À ma grande surprise, elle la prend. La sienne est gelée mais douce. Je la tire doucement vers l’intérieur et lui propose de s’asseoir. Elle obtempère et je pose une tasse fumante devant elle. Ses paumes rougies par le froid entourent la céramique qu’elle considère la tête baissée avant de la relever vers moi. Il règne un insupportable mélange de peur et de tristesse dans ses prunelles mouillées :

— Comme tu le sais, je fais partie de la police.

— Oui, tu as en effet insisté sur ce point plusieurs fois, plaisanté-je dans une tentative de la détendre.

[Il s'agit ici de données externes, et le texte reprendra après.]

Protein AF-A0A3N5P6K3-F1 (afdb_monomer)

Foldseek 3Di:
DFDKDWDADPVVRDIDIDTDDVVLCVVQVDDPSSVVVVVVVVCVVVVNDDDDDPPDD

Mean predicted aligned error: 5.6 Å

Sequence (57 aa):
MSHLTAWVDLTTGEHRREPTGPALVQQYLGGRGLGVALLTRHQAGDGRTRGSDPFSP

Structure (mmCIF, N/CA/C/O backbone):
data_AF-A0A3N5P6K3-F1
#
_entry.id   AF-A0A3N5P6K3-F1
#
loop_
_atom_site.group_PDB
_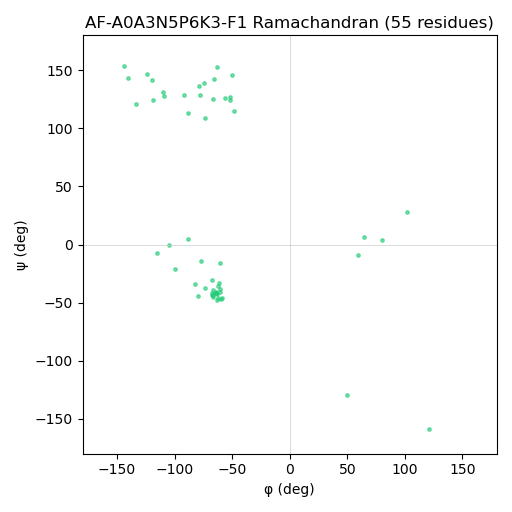atom_site.id
_atom_site.type_symbol
_atom_site.label_atom_id
_atom_site.label_alt_id
_atom_site.label_comp_id
_atom_site.label_asym_id
_atom_site.label_entity_id
_atom_site.label_seq_id
_atom_site.pdbx_PDB_ins_code
_atom_site.Cartn_x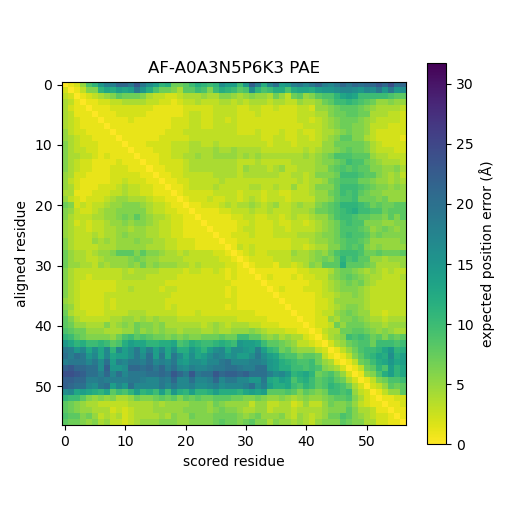
_atom_site.Cartn_y
_atom_site.Cartn_z
_atom_site.occupancy
_atom_site.B_iso_or_equiv
_atom_site.auth_seq_id
_atom_site.auth_comp_id
_atom_site.auth_asym_id
_atom_site.auth_atom_id
_atom_site.pdbx_PDB_model_num
ATOM 1 N N . MET A 1 1 ? 16.619 3.106 13.318 1.00 59.53 1 MET A N 1
ATOM 2 C CA . MET A 1 1 ? 15.194 3.503 13.295 1.00 59.53 1 MET A CA 1
ATOM 3 C C . MET A 1 1 ? 14.463 2.484 12.437 1.00 59.53 1 MET A C 1
ATOM 5 O O . MET A 1 1 ? 14.899 2.264 11.315 1.00 59.53 1 MET A O 1
ATOM 9 N N . SER A 1 2 ? 13.458 1.783 12.963 1.00 72.62 2 SER A N 1
ATOM 10 C CA . SER A 1 2 ? 12.656 0.853 12.159 1.00 72.62 2 SER A CA 1
ATOM 11 C C . SER A 1 2 ? 11.654 1.644 11.313 1.00 72.62 2 SER A C 1
ATOM 13 O O . SER A 1 2 ? 10.939 2.498 11.835 1.00 72.62 2 SER A O 1
ATOM 15 N N . HIS A 1 3 ? 11.615 1.387 10.004 1.00 85.38 3 HIS A N 1
ATOM 16 C CA . HIS A 1 3 ? 10.570 1.936 9.140 1.00 85.38 3 HIS A CA 1
ATOM 17 C C . HIS A 1 3 ? 9.288 1.122 9.312 1.00 85.38 3 HIS A C 1
ATOM 19 O O . HIS A 1 3 ? 9.330 -0.107 9.379 1.00 85.38 3 HIS A O 1
ATOM 25 N N . LEU A 1 4 ? 8.162 1.822 9.415 1.00 91.31 4 LEU A N 1
ATOM 26 C CA . LEU A 1 4 ? 6.838 1.234 9.571 1.00 91.31 4 LEU A CA 1
ATOM 27 C C . LEU A 1 4 ? 5.959 1.653 8.398 1.00 91.31 4 LEU A C 1
ATOM 29 O O . LEU A 1 4 ? 5.985 2.813 7.982 1.00 91.31 4 LEU A O 1
ATOM 33 N N . THR A 1 5 ? 5.134 0.724 7.931 1.00 92.50 5 THR A N 1
ATOM 34 C CA . THR A 1 5 ? 4.062 0.985 6.973 1.00 92.50 5 THR A CA 1
ATOM 35 C C . THR A 1 5 ? 2.730 0.864 7.705 1.00 92.50 5 THR A C 1
ATOM 37 O O . THR A 1 5 ? 2.487 -0.113 8.416 1.00 92.50 5 THR A O 1
ATOM 40 N N . ALA A 1 6 ? 1.885 1.886 7.580 1.00 94.69 6 ALA A N 1
ATOM 41 C CA . ALA A 1 6 ? 0.510 1.835 8.055 1.00 94.69 6 ALA A CA 1
ATOM 42 C C . ALA A 1 6 ? -0.387 1.359 6.909 1.00 94.69 6 ALA A C 1
ATOM 44 O O . ALA A 1 6 ? -0.331 1.916 5.813 1.00 94.69 6 ALA A O 1
ATOM 45 N N . TRP A 1 7 ? -1.201 0.348 7.182 1.00 93.50 7 TRP A N 1
ATOM 46 C CA . TRP A 1 7 ? -2.214 -0.170 6.274 1.00 93.50 7 TRP A CA 1
ATOM 47 C C . TRP A 1 7 ? -3.583 0.189 6.830 1.00 93.50 7 TRP A C 1
ATOM 49 O O . TRP A 1 7 ? -3.834 -0.028 8.018 1.00 93.50 7 TRP A O 1
ATOM 59 N N . VAL A 1 8 ? -4.444 0.743 5.982 1.00 95.19 8 VAL A N 1
ATOM 60 C CA . VAL A 1 8 ? -5.807 1.141 6.340 1.00 95.19 8 VAL A CA 1
ATOM 61 C C . VAL A 1 8 ? -6.738 0.642 5.248 1.00 95.19 8 VAL A C 1
ATOM 63 O O . VAL A 1 8 ? -6.566 1.005 4.084 1.00 95.19 8 VAL A O 1
ATOM 66 N N . ASP A 1 9 ? -7.703 -0.183 5.626 1.00 94.50 9 ASP A N 1
ATOM 67 C CA . ASP A 1 9 ? -8.825 -0.538 4.769 1.00 94.50 9 ASP A CA 1
ATOM 68 C C . ASP A 1 9 ? -9.933 0.499 4.975 1.00 94.50 9 ASP A C 1
ATOM 70 O O . ASP A 1 9 ? -10.517 0.616 6.052 1.00 94.50 9 ASP A O 1
ATOM 74 N N . LEU A 1 10 ? -10.206 1.283 3.934 1.00 94.06 10 LEU A N 1
ATOM 75 C CA . LEU A 1 10 ? -11.221 2.336 3.980 1.00 94.06 10 LEU A CA 1
ATOM 76 C C . LEU A 1 10 ? -12.655 1.797 3.862 1.00 94.06 10 LEU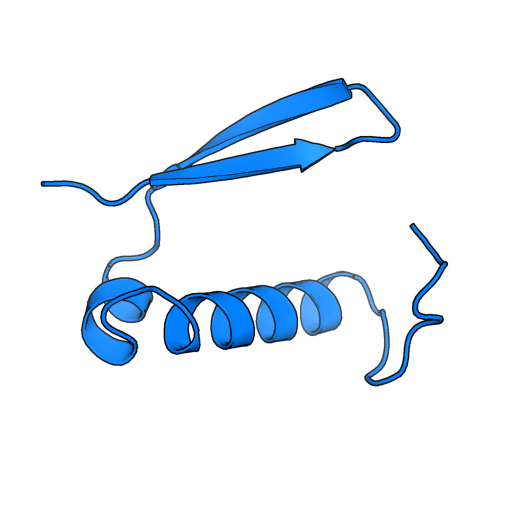 A C 1
ATOM 78 O O . LEU A 1 10 ? -13.594 2.528 4.168 1.00 94.06 10 LEU A O 1
ATOM 82 N N . THR A 1 11 ? -12.833 0.542 3.444 1.00 95.19 11 THR A N 1
ATOM 83 C CA . THR A 1 11 ? -14.142 -0.120 3.341 1.00 95.19 11 THR A CA 1
ATOM 84 C C . THR A 1 11 ? -14.613 -0.609 4.706 1.00 95.19 11 THR A C 1
ATOM 86 O O . THR A 1 11 ? -15.774 -0.426 5.065 1.00 95.19 11 THR A O 1
ATOM 89 N N . THR A 1 12 ? -13.716 -1.233 5.472 1.00 96.50 12 THR A N 1
ATOM 90 C CA . THR A 1 12 ? -14.034 -1.852 6.772 1.00 96.50 12 THR A CA 1
ATOM 91 C C . THR A 1 12 ? -13.652 -0.980 7.968 1.00 96.50 12 THR A C 1
ATOM 93 O O . THR A 1 12 ? -14.185 -1.162 9.061 1.00 96.50 12 THR A O 1
ATOM 96 N N . GLY A 1 13 ? -12.736 -0.026 7.780 1.00 96.12 13 GLY A N 1
ATOM 97 C CA . GLY A 1 13 ? -12.141 0.766 8.858 1.00 96.12 13 GLY A CA 1
ATOM 98 C C . GLY A 1 13 ? -11.020 0.041 9.614 1.00 96.12 13 GLY A C 1
ATOM 99 O O . GLY A 1 13 ? -10.485 0.584 10.589 1.00 96.12 13 GLY A O 1
ATOM 100 N N . GLU A 1 14 ? -10.640 -1.168 9.192 1.00 97.19 14 GLU A N 1
ATOM 101 C CA . GLU A 1 14 ? -9.521 -1.891 9.788 1.00 97.19 14 GLU A CA 1
ATOM 102 C C . GLU A 1 14 ? -8.190 -1.178 9.531 1.00 97.19 14 GLU A C 1
ATOM 104 O O . GLU A 1 14 ? -7.926 -0.632 8.457 1.00 97.19 14 GLU A O 1
ATOM 109 N N . HIS A 1 15 ? -7.312 -1.206 10.531 1.00 96.69 15 HIS A N 1
ATOM 110 C CA . HIS A 1 15 ? -5.980 -0.632 10.423 1.00 96.69 15 HIS A CA 1
ATOM 111 C C . HIS A 1 15 ? -4.945 -1.515 11.110 1.00 96.69 15 HIS A C 1
ATOM 113 O O . HIS A 1 15 ? -5.180 -2.088 12.174 1.00 96.69 15 HIS A O 1
ATOM 119 N N . ARG A 1 16 ? -3.758 -1.589 10.511 1.00 96.19 16 ARG A N 1
ATOM 120 C CA . ARG A 1 16 ? -2.608 -2.301 11.075 1.00 96.19 16 ARG A CA 1
ATOM 121 C C . ARG A 1 16 ? -1.312 -1.569 10.769 1.00 96.19 16 ARG A C 1
ATOM 123 O O . ARG A 1 16 ? -1.200 -0.829 9.792 1.00 96.19 16 ARG A O 1
ATOM 130 N N . ARG A 1 17 ? -0.313 -1.765 11.626 1.00 95.44 17 ARG A N 1
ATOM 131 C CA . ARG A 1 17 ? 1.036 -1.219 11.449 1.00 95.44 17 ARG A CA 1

— C’est également le cas de mon frère. Nous sommes du même poste de police, mais n’occupons pas la même fonction. Je travaille en tant que gendarme, lui comme enquêteur. Il était sur une affaire importante, un homicide. Ou, plus exactement, plusieurs féminicides qui ont tous eu lieu entre le réveillon et le jour de Noël. Il avait l’air d’avoir affaire à un dangereux tueur en série qui lui a échappé de peu. Il refusait de lâcher l’affaire avant le Nouvel An.

— Cela n’a rien d’étonnant. Après tout, il a une petite sœur et une mère auxquelles il semble énormément tenir.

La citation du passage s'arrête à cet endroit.